The above background prompted us to investigate Na+ channel activity in the residual dendritic processes that can be found in mildly dissociated EC layer II neurones. We report the finding of a stable, persistent Na+ channel activity in the majority of the dendritic, cell-attached patches obtained. This persistent Na+ channel activity shared the basic biophysical properties of the already described persistent Na+ channel openings observable in the soma of the same neurones (Magistretti et al. 1999b).

METHODS

Cell preparation

The procedures followed for dissecting rat entorhinal-cortex (EC) layer II, and for acute dissociation of neurones were as previously described (Magistretti et al. 1999a,b).
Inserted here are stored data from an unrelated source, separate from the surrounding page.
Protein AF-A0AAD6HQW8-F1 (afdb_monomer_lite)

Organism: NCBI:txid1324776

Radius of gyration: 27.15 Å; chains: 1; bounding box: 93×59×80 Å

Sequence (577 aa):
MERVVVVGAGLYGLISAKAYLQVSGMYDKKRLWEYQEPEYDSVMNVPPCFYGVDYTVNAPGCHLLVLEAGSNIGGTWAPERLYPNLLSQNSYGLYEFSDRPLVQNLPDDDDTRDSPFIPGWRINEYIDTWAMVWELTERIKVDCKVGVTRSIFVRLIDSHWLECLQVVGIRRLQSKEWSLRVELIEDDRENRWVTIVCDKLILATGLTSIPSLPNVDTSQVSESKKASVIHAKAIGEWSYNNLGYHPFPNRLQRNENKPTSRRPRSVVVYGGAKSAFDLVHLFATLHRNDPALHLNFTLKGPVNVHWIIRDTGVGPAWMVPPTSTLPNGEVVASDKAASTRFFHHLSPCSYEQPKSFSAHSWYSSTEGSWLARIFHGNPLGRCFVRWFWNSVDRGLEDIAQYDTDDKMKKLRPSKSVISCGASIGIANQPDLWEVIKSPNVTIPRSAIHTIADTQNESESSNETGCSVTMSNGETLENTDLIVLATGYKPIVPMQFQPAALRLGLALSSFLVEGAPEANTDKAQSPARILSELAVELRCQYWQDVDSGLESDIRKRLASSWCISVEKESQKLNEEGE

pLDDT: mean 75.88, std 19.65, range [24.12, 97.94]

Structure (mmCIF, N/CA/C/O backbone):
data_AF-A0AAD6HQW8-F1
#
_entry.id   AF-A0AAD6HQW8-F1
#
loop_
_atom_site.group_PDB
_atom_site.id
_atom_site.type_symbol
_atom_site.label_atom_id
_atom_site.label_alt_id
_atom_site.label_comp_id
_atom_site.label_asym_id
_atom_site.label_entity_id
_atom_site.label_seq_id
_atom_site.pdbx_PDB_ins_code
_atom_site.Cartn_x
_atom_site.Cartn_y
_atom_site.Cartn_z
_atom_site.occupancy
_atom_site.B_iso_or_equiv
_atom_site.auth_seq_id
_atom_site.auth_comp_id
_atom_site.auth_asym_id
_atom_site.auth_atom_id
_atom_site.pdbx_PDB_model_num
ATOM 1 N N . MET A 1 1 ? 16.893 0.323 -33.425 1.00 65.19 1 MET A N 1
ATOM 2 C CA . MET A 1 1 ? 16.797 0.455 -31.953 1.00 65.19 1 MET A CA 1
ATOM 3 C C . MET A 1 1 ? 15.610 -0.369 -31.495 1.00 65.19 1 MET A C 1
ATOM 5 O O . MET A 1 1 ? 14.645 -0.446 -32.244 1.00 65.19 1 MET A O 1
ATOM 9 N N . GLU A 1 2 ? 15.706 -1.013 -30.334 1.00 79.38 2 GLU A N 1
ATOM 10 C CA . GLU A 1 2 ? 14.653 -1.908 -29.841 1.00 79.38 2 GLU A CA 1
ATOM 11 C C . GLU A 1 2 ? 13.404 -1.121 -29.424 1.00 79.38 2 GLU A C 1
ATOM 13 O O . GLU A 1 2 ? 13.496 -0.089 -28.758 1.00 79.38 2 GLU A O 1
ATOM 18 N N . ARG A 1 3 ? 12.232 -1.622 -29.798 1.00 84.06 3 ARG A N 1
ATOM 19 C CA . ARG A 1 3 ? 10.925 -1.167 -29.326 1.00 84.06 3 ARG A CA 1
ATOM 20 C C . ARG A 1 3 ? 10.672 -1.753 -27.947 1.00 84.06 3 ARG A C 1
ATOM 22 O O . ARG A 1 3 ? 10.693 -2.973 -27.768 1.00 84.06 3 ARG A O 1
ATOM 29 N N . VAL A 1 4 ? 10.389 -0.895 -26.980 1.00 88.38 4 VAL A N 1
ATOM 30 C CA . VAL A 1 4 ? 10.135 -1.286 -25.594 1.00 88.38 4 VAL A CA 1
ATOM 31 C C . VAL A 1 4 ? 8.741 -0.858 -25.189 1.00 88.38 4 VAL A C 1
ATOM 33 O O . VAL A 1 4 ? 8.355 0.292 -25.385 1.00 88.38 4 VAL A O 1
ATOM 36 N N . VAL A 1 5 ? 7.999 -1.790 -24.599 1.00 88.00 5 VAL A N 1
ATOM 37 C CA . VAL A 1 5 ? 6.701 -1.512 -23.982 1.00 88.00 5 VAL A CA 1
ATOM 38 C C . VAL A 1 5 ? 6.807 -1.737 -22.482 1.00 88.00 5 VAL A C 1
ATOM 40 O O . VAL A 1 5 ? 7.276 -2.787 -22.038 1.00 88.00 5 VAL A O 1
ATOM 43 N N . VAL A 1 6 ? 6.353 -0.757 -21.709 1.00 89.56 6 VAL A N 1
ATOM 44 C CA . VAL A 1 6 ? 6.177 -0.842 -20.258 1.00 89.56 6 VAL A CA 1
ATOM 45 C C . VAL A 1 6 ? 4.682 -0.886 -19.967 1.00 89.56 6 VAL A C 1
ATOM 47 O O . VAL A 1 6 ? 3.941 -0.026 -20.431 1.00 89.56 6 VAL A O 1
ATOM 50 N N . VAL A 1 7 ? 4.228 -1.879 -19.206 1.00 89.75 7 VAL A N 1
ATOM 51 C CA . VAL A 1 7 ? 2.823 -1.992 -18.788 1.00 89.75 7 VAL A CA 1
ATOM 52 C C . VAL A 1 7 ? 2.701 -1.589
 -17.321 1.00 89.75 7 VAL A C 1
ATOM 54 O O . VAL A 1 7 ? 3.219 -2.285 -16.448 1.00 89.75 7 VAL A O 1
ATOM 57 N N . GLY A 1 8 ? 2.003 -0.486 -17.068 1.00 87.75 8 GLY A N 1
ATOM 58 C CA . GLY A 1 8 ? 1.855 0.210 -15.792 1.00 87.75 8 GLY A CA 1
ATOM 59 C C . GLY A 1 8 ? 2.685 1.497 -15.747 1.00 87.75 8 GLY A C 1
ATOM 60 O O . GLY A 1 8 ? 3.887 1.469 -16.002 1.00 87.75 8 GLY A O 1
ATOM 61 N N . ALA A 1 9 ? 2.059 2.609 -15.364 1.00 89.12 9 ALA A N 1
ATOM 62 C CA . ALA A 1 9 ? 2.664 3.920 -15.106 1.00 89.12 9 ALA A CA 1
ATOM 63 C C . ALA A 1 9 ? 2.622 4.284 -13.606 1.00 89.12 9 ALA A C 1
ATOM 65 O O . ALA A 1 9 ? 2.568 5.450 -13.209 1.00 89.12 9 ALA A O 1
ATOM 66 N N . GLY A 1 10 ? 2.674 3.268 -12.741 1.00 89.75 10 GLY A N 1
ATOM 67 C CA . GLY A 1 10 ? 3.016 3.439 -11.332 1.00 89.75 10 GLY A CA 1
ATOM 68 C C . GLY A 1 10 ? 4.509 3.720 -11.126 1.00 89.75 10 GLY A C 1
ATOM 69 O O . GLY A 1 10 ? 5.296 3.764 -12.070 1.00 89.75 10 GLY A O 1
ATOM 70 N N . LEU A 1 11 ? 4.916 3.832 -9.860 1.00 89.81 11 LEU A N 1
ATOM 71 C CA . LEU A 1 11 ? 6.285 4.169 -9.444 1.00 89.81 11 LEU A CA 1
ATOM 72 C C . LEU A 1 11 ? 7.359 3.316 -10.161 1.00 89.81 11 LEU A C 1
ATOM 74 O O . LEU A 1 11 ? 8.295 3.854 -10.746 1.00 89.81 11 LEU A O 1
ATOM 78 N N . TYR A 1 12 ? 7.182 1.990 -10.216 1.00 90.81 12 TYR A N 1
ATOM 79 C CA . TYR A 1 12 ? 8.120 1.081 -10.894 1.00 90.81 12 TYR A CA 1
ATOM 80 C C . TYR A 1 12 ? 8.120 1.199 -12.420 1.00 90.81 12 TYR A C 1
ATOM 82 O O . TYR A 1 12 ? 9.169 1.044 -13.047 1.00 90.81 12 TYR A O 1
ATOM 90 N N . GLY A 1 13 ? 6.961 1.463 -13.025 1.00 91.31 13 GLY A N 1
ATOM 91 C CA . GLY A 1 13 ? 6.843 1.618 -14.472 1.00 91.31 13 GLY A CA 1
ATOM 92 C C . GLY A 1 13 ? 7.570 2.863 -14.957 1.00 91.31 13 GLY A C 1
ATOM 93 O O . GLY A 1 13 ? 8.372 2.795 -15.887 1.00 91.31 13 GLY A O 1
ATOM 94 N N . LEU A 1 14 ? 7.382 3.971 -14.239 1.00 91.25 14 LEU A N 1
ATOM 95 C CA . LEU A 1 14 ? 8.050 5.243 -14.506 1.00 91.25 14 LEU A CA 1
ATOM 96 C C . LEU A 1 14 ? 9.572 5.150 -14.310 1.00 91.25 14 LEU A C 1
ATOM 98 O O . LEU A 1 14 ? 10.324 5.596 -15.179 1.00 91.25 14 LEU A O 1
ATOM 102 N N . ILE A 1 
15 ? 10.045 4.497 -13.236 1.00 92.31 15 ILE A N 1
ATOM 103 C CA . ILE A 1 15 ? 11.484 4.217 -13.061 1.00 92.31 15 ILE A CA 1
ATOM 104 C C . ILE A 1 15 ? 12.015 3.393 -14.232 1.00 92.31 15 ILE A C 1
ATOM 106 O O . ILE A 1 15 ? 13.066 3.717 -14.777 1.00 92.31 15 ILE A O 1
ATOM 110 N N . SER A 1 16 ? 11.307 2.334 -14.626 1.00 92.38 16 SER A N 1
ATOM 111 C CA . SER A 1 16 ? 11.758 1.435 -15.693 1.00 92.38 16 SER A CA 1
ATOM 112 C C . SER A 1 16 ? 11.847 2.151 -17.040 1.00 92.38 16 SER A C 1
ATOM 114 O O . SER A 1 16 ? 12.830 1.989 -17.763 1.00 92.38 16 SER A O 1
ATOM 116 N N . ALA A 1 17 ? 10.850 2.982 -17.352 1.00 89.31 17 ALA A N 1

Briefly, male Long-Evans rats (postnatal day (P) 25–35) were decapitated according to a procedure approved by the Animal Care Committee of the Montreal Neurological Institute, and compliant with the Canadian laws on animal research. The brains were quickly removed and submerged into ice-cold dissociation buffer (DB) containing (in mmol l−1): 115 NaCl, 3 KCl, 3 MgCl2, 0.2 CaCl2, 20 Pipes and 25 glucose (pH 7.4 with NaOH, bubbled with O2). Coronal slices 400 μm thick were then cut with a Vibratome vibroslicer (Lancer, St Louis, MO, USA). Using a fine scalpel, pieces of EC layer II were dissected, transferred to DB plus pronase (protease Type XIV, 1 mg ml−1; Sigma-Aldrich Canada Ltd, Oakville, ON, Canada), and incubated for 15 min at 32°C with gentle agitation. The tissue fragments were then washed with enzyme-free DB, and stored at room temperature in continuously oxygenated DB. When needed, one tissue fragment at a time was gently triturated with a few passages through Pasteur pipettes with fire-polished tips of progressively smaller inner diameter. Suspensions of dissociated cells were transferred into a recording chamber for electrophysiological experiments. Cells were allowed to settle down for ∼10 min before starting the recordings.

Patch-clamp recordings

Na+ channel activity was recorded using the patch-clamp recording technique (Hamill et al. 1981) in the cell-attached configuration. Dissociated cells were initially perfused with a solution containing (in mmol l−1): 140 NaCl, 5 KCl, 10 Hepes, 2 CaCl2, 2 MgCl2 and 25 glucose (pH 7.4 with NaOH, continuously bubbled with O2). The pipette solution contained (in mmol l−1): 130 NaCl, 35 TEA-Cl, 10 Hepes, 2 CaCl2, 2 MgCl2 and 5 4-AP (pH 7.4 with HCl). Patch pipettes were fabricated from thick-wall borosilicate glass capillaries by means of a Sutter P-97 horizontal puller, and had resistances ranging from 10 to 35 MΩ when filled with the above solution. Every patch pipette was coated with Sylgard (Dow Corning, Midland, MI, USA) from the shoulder to a point as close as possible to the tip, so as to minimise stray pipette capacitance. After performing a mild mechanical dissociation treatment, some isolated neurones retained substantial portions of proximal dendritic processes (see Fig. 1A1 and B1), which were approached by pipette tips for seal formation. After obtaining the cell-attached configuration, the extracellular perfusion was switched to a high-potassium solution containing (in mmol l−1): 140 potassium acetate, 5 NaCl, 10 Hepes, 4 MgCl2, 0.2 CdCl2 and 25 glucose (pH 7.4 with KOH, continuously bubbled with O2), so as to hold the neurone resting membrane potential at near 0 mV. Recordings were performed at room temperature with an Axopatch 200B amplifier (Axon Instruments). Capacitive transients and leak currents were minimised by acting on the respective compensation sections of the amplifier. The holding potential was −100 or −120 mV. Depolarising voltage steps were delivered at 5 s intervals. Current signals were low-pass filtered at 5 or 2 kHz, and digitised at 100 or 10 kHz, when acquiring 50 or 500 ms sweeps, respectively.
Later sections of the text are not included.